# Going to my first house party



## scorpion91 (Aug 21, 2011)

Got invited to my first house party. Chilled with some dude last night that I sort of knew from my freshman year last year that lived in the same dorm as me. He's an okay guy and everything. We had a had a few beers last night. He had mentioned that I was okay to to go to a house party with him.


----------



## SylvanFox (Sep 7, 2011)

Sounds good. Have fun!


----------



## LeftyFretz (Feb 12, 2011)

Smell good. Mint gum. And yikers, talk to people!


----------



## scorpion91 (Aug 21, 2011)

It was alright.
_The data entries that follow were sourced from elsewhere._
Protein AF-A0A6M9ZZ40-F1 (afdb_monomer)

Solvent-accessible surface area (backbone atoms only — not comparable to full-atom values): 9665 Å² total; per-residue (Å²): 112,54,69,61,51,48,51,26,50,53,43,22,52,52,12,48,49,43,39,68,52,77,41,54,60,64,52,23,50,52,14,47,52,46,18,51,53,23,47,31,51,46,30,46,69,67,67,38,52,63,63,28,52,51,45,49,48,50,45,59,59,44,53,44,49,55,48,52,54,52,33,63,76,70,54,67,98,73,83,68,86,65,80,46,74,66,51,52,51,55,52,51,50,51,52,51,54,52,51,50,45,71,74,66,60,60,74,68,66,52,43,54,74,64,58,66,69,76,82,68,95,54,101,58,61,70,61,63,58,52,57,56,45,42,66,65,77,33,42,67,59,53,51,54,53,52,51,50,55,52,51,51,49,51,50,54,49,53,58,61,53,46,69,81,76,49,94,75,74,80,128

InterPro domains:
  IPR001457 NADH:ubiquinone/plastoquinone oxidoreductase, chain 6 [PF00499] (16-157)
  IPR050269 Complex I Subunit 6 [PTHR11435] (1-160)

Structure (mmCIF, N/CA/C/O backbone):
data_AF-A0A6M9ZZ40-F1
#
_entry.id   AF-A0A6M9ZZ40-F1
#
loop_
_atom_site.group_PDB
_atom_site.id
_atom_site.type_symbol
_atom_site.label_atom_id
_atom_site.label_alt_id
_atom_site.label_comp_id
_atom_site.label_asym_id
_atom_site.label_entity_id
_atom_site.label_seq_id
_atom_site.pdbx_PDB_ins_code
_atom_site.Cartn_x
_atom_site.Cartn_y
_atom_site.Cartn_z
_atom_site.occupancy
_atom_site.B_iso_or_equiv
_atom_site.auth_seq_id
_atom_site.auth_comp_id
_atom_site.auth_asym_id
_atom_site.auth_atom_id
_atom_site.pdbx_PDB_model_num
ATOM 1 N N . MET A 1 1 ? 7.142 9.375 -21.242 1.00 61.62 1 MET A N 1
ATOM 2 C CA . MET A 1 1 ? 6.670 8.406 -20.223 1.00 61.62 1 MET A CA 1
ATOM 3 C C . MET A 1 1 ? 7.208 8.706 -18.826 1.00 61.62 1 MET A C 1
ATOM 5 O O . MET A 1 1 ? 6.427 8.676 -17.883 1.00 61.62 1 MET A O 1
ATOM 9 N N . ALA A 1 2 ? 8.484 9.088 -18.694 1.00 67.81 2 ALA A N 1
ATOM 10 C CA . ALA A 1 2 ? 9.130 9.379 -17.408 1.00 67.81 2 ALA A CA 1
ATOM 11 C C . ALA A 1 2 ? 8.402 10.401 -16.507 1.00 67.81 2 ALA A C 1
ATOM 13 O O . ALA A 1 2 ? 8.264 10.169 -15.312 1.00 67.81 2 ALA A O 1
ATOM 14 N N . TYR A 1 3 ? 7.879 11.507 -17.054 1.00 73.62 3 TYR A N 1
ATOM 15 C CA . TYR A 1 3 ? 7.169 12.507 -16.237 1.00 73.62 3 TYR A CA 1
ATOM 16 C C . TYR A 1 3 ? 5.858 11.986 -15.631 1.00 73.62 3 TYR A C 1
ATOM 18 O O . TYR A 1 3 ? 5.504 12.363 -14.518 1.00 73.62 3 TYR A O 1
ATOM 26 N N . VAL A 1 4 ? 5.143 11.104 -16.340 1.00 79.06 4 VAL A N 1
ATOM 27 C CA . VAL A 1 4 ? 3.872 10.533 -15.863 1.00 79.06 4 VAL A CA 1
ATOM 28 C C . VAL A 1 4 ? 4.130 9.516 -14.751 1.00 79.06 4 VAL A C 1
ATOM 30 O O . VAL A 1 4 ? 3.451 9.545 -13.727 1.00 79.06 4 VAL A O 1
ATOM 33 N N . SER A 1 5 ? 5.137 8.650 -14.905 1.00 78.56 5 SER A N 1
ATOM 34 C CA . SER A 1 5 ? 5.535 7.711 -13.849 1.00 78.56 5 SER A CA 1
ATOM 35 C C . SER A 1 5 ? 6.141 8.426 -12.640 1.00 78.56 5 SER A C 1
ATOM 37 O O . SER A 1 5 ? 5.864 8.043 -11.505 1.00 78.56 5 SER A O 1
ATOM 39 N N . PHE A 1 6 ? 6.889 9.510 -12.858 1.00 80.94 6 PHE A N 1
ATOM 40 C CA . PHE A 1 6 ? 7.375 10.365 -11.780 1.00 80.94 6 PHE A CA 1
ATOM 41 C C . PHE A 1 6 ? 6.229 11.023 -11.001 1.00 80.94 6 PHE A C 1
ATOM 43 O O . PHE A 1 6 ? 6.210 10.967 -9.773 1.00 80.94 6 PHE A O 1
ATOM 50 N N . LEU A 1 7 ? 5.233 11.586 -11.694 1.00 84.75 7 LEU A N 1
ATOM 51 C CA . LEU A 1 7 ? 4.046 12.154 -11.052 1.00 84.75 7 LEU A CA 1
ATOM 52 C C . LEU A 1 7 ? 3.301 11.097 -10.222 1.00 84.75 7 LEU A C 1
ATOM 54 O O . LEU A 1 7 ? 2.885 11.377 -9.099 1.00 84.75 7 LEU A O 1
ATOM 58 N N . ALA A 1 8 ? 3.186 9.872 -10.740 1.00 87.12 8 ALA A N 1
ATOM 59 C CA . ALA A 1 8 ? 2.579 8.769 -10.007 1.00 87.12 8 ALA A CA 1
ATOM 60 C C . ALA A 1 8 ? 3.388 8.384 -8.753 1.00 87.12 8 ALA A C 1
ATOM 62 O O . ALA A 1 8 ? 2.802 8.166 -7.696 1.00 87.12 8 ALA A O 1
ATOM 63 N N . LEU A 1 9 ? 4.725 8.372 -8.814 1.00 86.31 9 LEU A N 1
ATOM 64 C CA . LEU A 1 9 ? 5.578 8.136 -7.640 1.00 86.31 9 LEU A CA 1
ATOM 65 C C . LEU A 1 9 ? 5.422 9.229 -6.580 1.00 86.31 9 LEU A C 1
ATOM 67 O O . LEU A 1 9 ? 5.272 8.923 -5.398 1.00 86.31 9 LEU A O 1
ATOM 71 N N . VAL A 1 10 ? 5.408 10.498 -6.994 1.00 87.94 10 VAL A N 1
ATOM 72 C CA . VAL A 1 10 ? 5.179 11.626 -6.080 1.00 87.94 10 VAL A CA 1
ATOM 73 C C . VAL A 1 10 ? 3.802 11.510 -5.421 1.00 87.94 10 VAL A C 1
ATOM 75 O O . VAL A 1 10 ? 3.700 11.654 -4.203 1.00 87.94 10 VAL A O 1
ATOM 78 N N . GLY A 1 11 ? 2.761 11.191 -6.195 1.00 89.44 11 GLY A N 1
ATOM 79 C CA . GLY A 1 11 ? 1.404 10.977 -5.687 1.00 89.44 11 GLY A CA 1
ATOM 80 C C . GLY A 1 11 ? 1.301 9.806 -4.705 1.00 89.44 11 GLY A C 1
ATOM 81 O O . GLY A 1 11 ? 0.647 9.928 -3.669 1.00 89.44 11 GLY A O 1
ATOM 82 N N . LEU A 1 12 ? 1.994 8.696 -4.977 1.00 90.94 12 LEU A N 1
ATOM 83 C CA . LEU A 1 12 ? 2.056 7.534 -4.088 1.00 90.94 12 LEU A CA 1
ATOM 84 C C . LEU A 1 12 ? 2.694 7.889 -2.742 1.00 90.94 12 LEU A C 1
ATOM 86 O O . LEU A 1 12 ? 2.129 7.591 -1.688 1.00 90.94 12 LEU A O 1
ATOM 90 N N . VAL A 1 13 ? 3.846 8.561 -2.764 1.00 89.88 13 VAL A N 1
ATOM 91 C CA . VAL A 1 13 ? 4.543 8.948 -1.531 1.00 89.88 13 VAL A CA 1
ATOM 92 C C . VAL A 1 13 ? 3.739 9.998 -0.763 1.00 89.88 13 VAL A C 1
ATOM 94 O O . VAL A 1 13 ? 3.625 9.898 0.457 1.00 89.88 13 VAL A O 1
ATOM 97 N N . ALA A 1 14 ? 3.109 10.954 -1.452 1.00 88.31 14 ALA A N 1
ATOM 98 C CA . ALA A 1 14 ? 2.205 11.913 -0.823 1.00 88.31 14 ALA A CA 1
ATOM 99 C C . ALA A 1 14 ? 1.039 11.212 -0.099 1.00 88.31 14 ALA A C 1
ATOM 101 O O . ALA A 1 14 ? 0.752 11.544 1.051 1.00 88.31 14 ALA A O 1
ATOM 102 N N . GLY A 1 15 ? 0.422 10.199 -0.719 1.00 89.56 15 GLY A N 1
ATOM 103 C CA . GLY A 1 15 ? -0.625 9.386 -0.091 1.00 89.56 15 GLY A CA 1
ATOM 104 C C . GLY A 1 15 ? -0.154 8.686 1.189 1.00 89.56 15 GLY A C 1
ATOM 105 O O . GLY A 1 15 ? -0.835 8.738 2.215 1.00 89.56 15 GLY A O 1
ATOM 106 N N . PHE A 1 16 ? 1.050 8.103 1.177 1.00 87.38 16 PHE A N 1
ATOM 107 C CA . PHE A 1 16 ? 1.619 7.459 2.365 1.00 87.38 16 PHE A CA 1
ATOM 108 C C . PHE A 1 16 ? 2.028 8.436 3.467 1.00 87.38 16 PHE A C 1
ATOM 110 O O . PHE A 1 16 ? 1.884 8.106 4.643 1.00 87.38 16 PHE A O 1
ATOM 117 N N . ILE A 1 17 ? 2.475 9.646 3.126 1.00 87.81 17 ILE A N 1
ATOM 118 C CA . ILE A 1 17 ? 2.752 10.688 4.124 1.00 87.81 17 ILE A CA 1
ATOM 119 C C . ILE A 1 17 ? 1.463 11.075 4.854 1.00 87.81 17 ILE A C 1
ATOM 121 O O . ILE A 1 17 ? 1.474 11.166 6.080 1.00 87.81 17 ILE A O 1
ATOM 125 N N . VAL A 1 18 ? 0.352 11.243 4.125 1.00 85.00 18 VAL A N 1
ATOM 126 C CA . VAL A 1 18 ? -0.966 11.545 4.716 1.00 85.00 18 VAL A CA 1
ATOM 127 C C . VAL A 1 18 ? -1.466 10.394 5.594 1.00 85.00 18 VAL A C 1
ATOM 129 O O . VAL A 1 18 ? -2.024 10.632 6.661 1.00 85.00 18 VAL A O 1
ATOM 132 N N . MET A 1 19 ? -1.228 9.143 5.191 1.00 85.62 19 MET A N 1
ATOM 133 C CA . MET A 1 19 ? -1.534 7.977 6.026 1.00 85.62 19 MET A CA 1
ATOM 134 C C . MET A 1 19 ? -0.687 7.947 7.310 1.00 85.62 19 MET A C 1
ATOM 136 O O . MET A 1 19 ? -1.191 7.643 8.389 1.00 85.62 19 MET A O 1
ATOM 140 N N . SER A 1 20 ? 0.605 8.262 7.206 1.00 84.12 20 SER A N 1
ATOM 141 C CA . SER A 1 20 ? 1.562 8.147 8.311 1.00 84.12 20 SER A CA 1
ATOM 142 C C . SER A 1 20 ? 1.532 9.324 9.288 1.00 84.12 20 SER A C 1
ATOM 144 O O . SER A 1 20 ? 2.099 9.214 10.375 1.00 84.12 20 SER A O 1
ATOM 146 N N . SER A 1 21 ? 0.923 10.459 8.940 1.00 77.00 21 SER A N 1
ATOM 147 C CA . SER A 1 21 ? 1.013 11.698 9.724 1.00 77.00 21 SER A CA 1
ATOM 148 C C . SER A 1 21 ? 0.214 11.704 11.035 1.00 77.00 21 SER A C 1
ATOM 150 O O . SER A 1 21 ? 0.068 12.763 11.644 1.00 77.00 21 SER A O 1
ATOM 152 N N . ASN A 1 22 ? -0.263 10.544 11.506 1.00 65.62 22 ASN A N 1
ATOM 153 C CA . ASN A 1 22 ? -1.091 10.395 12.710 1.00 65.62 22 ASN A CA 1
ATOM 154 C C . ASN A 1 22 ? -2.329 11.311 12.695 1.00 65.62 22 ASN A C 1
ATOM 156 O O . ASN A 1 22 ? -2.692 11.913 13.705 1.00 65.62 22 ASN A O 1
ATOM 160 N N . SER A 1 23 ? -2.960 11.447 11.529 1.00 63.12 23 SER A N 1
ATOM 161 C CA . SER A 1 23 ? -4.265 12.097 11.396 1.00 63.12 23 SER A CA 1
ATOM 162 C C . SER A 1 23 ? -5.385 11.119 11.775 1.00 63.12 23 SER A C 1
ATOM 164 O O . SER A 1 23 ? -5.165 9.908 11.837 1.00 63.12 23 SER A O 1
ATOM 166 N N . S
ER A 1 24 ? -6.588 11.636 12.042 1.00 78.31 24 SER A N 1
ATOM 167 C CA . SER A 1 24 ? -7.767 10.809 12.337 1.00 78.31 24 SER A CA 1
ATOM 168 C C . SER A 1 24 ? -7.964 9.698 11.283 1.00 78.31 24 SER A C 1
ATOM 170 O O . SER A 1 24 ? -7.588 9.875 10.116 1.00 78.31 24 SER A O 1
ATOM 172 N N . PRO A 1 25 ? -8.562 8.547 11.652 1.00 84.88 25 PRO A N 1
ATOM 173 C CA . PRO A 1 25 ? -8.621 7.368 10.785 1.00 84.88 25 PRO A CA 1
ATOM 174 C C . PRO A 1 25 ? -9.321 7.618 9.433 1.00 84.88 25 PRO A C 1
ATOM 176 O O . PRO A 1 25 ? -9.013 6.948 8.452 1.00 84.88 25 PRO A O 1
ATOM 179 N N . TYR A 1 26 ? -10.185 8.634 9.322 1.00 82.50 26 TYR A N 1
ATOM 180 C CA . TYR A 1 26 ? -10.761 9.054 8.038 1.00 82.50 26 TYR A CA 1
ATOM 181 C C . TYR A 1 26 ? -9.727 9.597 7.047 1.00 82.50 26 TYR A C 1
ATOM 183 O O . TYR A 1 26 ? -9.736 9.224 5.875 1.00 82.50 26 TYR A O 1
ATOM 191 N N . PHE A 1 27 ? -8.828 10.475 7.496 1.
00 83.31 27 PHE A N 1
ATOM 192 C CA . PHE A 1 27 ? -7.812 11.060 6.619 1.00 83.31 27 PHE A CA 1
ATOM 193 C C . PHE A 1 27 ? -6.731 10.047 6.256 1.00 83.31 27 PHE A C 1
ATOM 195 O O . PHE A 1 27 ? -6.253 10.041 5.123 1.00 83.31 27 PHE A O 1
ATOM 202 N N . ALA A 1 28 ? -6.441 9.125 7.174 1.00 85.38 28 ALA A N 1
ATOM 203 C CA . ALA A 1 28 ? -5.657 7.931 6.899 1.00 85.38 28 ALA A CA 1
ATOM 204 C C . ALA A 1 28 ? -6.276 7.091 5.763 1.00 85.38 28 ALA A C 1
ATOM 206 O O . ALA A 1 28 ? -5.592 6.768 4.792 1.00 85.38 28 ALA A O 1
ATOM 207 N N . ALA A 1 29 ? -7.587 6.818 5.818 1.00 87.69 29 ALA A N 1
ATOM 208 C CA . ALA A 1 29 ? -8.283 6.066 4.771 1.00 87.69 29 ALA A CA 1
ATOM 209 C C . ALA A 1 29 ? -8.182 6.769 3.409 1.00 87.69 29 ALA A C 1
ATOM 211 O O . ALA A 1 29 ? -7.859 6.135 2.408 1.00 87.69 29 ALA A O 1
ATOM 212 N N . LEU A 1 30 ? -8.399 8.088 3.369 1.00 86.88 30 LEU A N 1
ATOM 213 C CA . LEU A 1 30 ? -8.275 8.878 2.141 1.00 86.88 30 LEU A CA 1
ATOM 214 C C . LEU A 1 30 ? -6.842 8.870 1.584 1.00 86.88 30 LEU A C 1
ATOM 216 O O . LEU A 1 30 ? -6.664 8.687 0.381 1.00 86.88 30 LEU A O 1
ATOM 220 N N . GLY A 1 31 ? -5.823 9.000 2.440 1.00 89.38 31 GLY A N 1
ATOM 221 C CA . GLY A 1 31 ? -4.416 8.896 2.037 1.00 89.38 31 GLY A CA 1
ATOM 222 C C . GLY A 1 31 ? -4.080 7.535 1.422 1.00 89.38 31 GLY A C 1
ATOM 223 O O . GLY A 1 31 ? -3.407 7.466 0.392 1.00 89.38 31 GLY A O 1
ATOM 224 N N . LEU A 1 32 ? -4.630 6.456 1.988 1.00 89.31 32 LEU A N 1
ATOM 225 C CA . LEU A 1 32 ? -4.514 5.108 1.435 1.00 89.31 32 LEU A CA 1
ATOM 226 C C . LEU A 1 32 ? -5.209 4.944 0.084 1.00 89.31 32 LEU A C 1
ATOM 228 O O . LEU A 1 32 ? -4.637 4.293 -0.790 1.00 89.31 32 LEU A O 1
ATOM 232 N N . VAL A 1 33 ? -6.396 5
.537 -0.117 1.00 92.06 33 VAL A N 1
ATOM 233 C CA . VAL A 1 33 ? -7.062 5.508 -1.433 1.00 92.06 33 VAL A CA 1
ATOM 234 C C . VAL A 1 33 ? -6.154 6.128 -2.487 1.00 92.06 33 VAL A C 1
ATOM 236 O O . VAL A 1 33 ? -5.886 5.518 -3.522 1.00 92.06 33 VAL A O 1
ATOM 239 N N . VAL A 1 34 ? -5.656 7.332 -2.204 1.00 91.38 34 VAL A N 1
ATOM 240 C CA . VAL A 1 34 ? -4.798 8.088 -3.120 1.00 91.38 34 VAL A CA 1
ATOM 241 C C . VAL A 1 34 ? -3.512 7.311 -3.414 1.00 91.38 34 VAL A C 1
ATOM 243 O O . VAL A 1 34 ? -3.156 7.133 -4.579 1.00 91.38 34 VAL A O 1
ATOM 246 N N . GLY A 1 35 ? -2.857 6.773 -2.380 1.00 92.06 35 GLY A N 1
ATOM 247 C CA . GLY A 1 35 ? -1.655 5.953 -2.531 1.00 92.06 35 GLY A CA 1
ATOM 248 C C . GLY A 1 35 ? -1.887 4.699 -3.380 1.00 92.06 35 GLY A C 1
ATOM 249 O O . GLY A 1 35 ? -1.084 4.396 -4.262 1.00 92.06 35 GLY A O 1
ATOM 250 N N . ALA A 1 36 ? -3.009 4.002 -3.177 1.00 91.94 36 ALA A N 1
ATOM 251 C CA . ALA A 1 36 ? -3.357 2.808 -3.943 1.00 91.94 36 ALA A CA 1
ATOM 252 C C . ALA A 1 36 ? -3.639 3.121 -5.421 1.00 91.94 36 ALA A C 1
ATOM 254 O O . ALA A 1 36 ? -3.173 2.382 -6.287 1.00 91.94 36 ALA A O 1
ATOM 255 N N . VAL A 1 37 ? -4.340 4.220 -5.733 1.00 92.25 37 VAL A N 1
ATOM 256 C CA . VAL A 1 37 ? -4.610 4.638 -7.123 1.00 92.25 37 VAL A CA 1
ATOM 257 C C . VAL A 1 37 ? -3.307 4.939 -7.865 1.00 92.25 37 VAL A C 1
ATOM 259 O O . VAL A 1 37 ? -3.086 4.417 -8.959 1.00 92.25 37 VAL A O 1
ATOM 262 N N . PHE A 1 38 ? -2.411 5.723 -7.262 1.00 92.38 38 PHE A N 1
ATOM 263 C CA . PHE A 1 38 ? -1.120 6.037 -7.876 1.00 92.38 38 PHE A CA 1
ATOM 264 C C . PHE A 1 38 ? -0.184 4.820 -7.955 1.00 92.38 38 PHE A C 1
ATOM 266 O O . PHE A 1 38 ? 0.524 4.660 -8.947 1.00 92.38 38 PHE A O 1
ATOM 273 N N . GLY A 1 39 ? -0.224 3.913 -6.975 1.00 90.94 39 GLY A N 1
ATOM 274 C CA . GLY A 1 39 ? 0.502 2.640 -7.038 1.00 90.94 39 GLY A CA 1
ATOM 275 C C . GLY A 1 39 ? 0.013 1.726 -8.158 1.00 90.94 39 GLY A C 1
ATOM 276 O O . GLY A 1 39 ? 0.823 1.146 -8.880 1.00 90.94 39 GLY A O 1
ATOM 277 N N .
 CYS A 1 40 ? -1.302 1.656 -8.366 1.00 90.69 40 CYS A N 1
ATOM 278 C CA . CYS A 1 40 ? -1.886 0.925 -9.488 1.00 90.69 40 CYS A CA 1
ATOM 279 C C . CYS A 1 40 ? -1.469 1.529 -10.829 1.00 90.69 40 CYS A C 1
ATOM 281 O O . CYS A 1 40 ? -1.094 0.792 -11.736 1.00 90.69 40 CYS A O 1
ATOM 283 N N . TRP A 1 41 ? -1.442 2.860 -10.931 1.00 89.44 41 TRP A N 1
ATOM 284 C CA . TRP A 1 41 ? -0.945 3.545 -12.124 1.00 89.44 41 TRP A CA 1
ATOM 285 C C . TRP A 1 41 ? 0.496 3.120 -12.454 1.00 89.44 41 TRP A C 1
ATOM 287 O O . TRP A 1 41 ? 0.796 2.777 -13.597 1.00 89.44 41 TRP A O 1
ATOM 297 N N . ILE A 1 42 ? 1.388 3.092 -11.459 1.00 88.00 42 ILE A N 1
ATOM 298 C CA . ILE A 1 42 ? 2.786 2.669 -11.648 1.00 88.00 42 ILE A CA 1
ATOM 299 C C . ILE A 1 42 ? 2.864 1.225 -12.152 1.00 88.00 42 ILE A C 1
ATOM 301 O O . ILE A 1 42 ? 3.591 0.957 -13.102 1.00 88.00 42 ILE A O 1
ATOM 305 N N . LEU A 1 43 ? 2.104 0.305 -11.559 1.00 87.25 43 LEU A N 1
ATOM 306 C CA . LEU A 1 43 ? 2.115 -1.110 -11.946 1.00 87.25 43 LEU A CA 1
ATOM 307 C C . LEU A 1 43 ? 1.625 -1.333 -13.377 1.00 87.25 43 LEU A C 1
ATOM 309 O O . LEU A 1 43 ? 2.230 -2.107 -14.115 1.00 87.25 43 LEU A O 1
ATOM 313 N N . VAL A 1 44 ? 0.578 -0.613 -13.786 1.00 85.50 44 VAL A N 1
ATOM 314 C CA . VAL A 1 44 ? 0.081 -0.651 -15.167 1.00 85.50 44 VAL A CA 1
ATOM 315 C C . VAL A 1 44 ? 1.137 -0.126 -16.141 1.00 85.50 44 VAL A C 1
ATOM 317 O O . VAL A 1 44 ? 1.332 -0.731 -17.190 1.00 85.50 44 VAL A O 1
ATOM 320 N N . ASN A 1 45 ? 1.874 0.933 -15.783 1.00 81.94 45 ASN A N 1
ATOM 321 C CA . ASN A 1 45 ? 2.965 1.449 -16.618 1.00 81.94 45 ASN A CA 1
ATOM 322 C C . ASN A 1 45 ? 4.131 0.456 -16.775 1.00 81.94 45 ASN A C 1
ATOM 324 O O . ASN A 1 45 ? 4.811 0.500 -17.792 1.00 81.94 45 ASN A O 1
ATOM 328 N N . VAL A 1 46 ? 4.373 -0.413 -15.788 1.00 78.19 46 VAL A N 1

I pregammed with two beers before with some people I know. I went there in a group to the party. It was at some dude's place outside TCU--it seemed like a dueplex complex. There was about maybe 15-30 people there for the party. I had a couple of drinks from 11pm to 2AM I think which ranged from Skyy vodka, tequilla, and some rum or whiskey and a few beers. I did talk to people there and sort of danced a bit.


----------



## Petrovsk Mizinski (Nov 29, 2011)

Good stuff OP. 
Keep going to more parties and it gets easier


----------



## centrino (Sep 27, 2010)

Good luck

Drink a lot, your anxiety will decrease. Have fun.


----------